DATA FOR THIS EXERCISE:
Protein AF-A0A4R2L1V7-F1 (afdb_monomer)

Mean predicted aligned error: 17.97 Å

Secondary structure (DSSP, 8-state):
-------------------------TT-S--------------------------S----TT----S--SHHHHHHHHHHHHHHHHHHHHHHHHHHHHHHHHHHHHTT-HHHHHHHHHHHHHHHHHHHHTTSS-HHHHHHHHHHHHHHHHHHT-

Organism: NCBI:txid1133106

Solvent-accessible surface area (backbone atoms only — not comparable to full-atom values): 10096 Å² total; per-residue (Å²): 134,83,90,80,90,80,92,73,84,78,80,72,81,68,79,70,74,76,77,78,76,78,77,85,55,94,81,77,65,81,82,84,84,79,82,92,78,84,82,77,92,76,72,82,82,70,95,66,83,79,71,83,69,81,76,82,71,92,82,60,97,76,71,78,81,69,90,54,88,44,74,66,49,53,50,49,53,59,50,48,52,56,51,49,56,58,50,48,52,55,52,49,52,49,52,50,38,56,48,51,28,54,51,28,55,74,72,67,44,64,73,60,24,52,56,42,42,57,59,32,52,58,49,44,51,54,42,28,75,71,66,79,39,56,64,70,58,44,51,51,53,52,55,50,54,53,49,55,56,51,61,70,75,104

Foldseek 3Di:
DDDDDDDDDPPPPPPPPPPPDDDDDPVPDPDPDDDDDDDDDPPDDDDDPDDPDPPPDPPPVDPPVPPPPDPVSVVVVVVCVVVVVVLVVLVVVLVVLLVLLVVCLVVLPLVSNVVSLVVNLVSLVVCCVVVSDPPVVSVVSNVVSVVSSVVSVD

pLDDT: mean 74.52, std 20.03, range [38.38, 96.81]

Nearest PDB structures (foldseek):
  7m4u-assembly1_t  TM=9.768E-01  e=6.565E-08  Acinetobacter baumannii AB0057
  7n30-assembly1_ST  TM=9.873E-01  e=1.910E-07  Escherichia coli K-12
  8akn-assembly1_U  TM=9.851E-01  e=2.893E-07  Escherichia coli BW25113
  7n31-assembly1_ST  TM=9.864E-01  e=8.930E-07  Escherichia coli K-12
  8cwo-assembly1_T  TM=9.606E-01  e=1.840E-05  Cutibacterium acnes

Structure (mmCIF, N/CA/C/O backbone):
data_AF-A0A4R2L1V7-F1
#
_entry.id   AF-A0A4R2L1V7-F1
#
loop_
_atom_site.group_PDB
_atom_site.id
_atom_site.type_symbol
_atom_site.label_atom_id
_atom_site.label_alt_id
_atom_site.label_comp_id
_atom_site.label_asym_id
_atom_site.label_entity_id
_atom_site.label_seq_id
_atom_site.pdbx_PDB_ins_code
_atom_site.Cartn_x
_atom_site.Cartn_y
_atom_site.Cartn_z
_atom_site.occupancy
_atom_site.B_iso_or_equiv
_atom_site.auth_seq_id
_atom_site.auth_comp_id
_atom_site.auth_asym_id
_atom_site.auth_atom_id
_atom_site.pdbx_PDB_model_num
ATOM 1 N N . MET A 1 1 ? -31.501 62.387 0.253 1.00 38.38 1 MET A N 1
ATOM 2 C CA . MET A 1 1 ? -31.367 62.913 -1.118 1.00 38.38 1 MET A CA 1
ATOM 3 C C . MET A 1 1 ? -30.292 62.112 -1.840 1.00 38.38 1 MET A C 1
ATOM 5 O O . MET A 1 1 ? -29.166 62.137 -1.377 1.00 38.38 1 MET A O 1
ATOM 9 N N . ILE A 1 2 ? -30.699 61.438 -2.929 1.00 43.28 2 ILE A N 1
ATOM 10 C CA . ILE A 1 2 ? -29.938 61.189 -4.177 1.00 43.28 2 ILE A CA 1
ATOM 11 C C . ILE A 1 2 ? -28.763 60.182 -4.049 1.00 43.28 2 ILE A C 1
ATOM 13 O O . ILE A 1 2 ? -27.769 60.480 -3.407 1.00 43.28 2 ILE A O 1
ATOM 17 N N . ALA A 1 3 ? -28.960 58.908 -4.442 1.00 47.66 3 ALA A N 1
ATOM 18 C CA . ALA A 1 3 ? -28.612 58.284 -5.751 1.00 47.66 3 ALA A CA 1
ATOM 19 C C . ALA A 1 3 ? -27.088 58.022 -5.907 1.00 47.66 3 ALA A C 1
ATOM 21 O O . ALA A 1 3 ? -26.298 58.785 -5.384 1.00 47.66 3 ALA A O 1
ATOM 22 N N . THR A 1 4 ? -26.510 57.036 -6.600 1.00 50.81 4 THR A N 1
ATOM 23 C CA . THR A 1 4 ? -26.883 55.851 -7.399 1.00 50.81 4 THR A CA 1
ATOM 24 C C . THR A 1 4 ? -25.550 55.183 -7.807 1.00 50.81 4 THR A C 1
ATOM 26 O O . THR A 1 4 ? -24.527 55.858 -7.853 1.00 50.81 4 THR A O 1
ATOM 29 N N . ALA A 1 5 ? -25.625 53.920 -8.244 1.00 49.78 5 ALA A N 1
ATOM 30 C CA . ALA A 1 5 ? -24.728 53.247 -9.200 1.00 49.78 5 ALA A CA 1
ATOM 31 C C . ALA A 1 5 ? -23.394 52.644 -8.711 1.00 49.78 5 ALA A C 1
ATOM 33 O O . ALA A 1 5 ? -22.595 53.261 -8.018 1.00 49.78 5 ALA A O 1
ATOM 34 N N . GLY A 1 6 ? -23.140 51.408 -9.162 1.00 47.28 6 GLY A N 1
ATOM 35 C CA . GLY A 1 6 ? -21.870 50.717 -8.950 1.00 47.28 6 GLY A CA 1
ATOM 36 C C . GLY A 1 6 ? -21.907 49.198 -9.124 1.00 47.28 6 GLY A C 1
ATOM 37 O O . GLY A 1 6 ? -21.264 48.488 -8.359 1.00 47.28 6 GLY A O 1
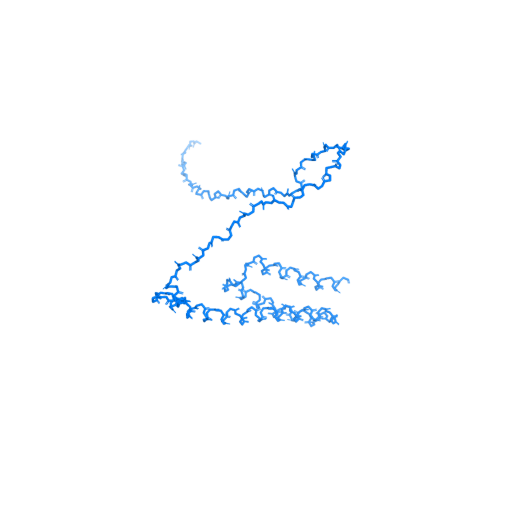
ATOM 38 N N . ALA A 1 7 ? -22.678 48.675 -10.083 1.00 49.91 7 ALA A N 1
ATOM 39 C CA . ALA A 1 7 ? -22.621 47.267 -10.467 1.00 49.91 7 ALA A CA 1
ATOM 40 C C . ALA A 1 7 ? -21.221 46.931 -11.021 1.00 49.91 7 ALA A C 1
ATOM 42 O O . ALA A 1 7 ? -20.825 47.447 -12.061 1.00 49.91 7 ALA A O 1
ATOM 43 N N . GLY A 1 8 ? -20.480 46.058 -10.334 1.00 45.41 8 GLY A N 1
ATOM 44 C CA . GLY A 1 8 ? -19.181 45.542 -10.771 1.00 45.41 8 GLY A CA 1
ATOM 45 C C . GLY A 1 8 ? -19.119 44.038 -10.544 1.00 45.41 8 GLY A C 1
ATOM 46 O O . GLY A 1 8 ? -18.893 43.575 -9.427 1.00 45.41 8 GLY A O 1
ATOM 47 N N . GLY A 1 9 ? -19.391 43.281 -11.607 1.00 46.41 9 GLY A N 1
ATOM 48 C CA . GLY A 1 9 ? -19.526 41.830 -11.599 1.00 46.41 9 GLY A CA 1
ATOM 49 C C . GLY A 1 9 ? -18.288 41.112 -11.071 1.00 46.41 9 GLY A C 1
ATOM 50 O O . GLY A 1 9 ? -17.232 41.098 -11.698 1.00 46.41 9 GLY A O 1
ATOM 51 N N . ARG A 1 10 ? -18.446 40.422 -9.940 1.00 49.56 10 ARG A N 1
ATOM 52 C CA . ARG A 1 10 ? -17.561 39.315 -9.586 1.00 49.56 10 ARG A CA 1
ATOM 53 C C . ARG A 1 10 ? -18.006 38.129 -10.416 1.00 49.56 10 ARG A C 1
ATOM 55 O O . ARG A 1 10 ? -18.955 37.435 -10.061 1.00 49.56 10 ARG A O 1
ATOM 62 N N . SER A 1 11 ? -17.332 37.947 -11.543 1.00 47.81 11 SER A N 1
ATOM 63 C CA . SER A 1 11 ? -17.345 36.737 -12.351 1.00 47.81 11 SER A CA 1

EXERCISE INSTRUCTIONS: Copy out every line from the material above in which the word "backbone" appears.

YOUR SOLUTION:
Solvent-accessible surface area (backbone atoms only — not comparable to full-atom values): 10096 Å² total; per-residue (Å²): 134,83,90,80,90,80,92,73,84,78,80,72,81,68,79,70,74,76,77,78,76,78,77,85,55,94,81,77,65,81,82,84,84,79,82,92,78,84,82,77,92,76,72,82,82,70,95,66,83,79,71,83,69,81,76,82,71,92,82,60,97,76,71,78,81,69,90,54,88,44,74,66,49,53,50,49,53,59,50,48,52,56,51,49,56,58,50,48,52,55,52,49,52,49,52,50,38,56,48,51,28,54,51,28,55,74,72,67,44,64,73,60,24,52,56,42,42,57,59,32,52,58,49,44,51,54,42,28,75,71,66,79,39,56,64,70,58,44,51,51,53,52,55,50,54,53,49,55,56,51,61,70,75,104
Structure (mmCIF, N/CA/C/O backbone):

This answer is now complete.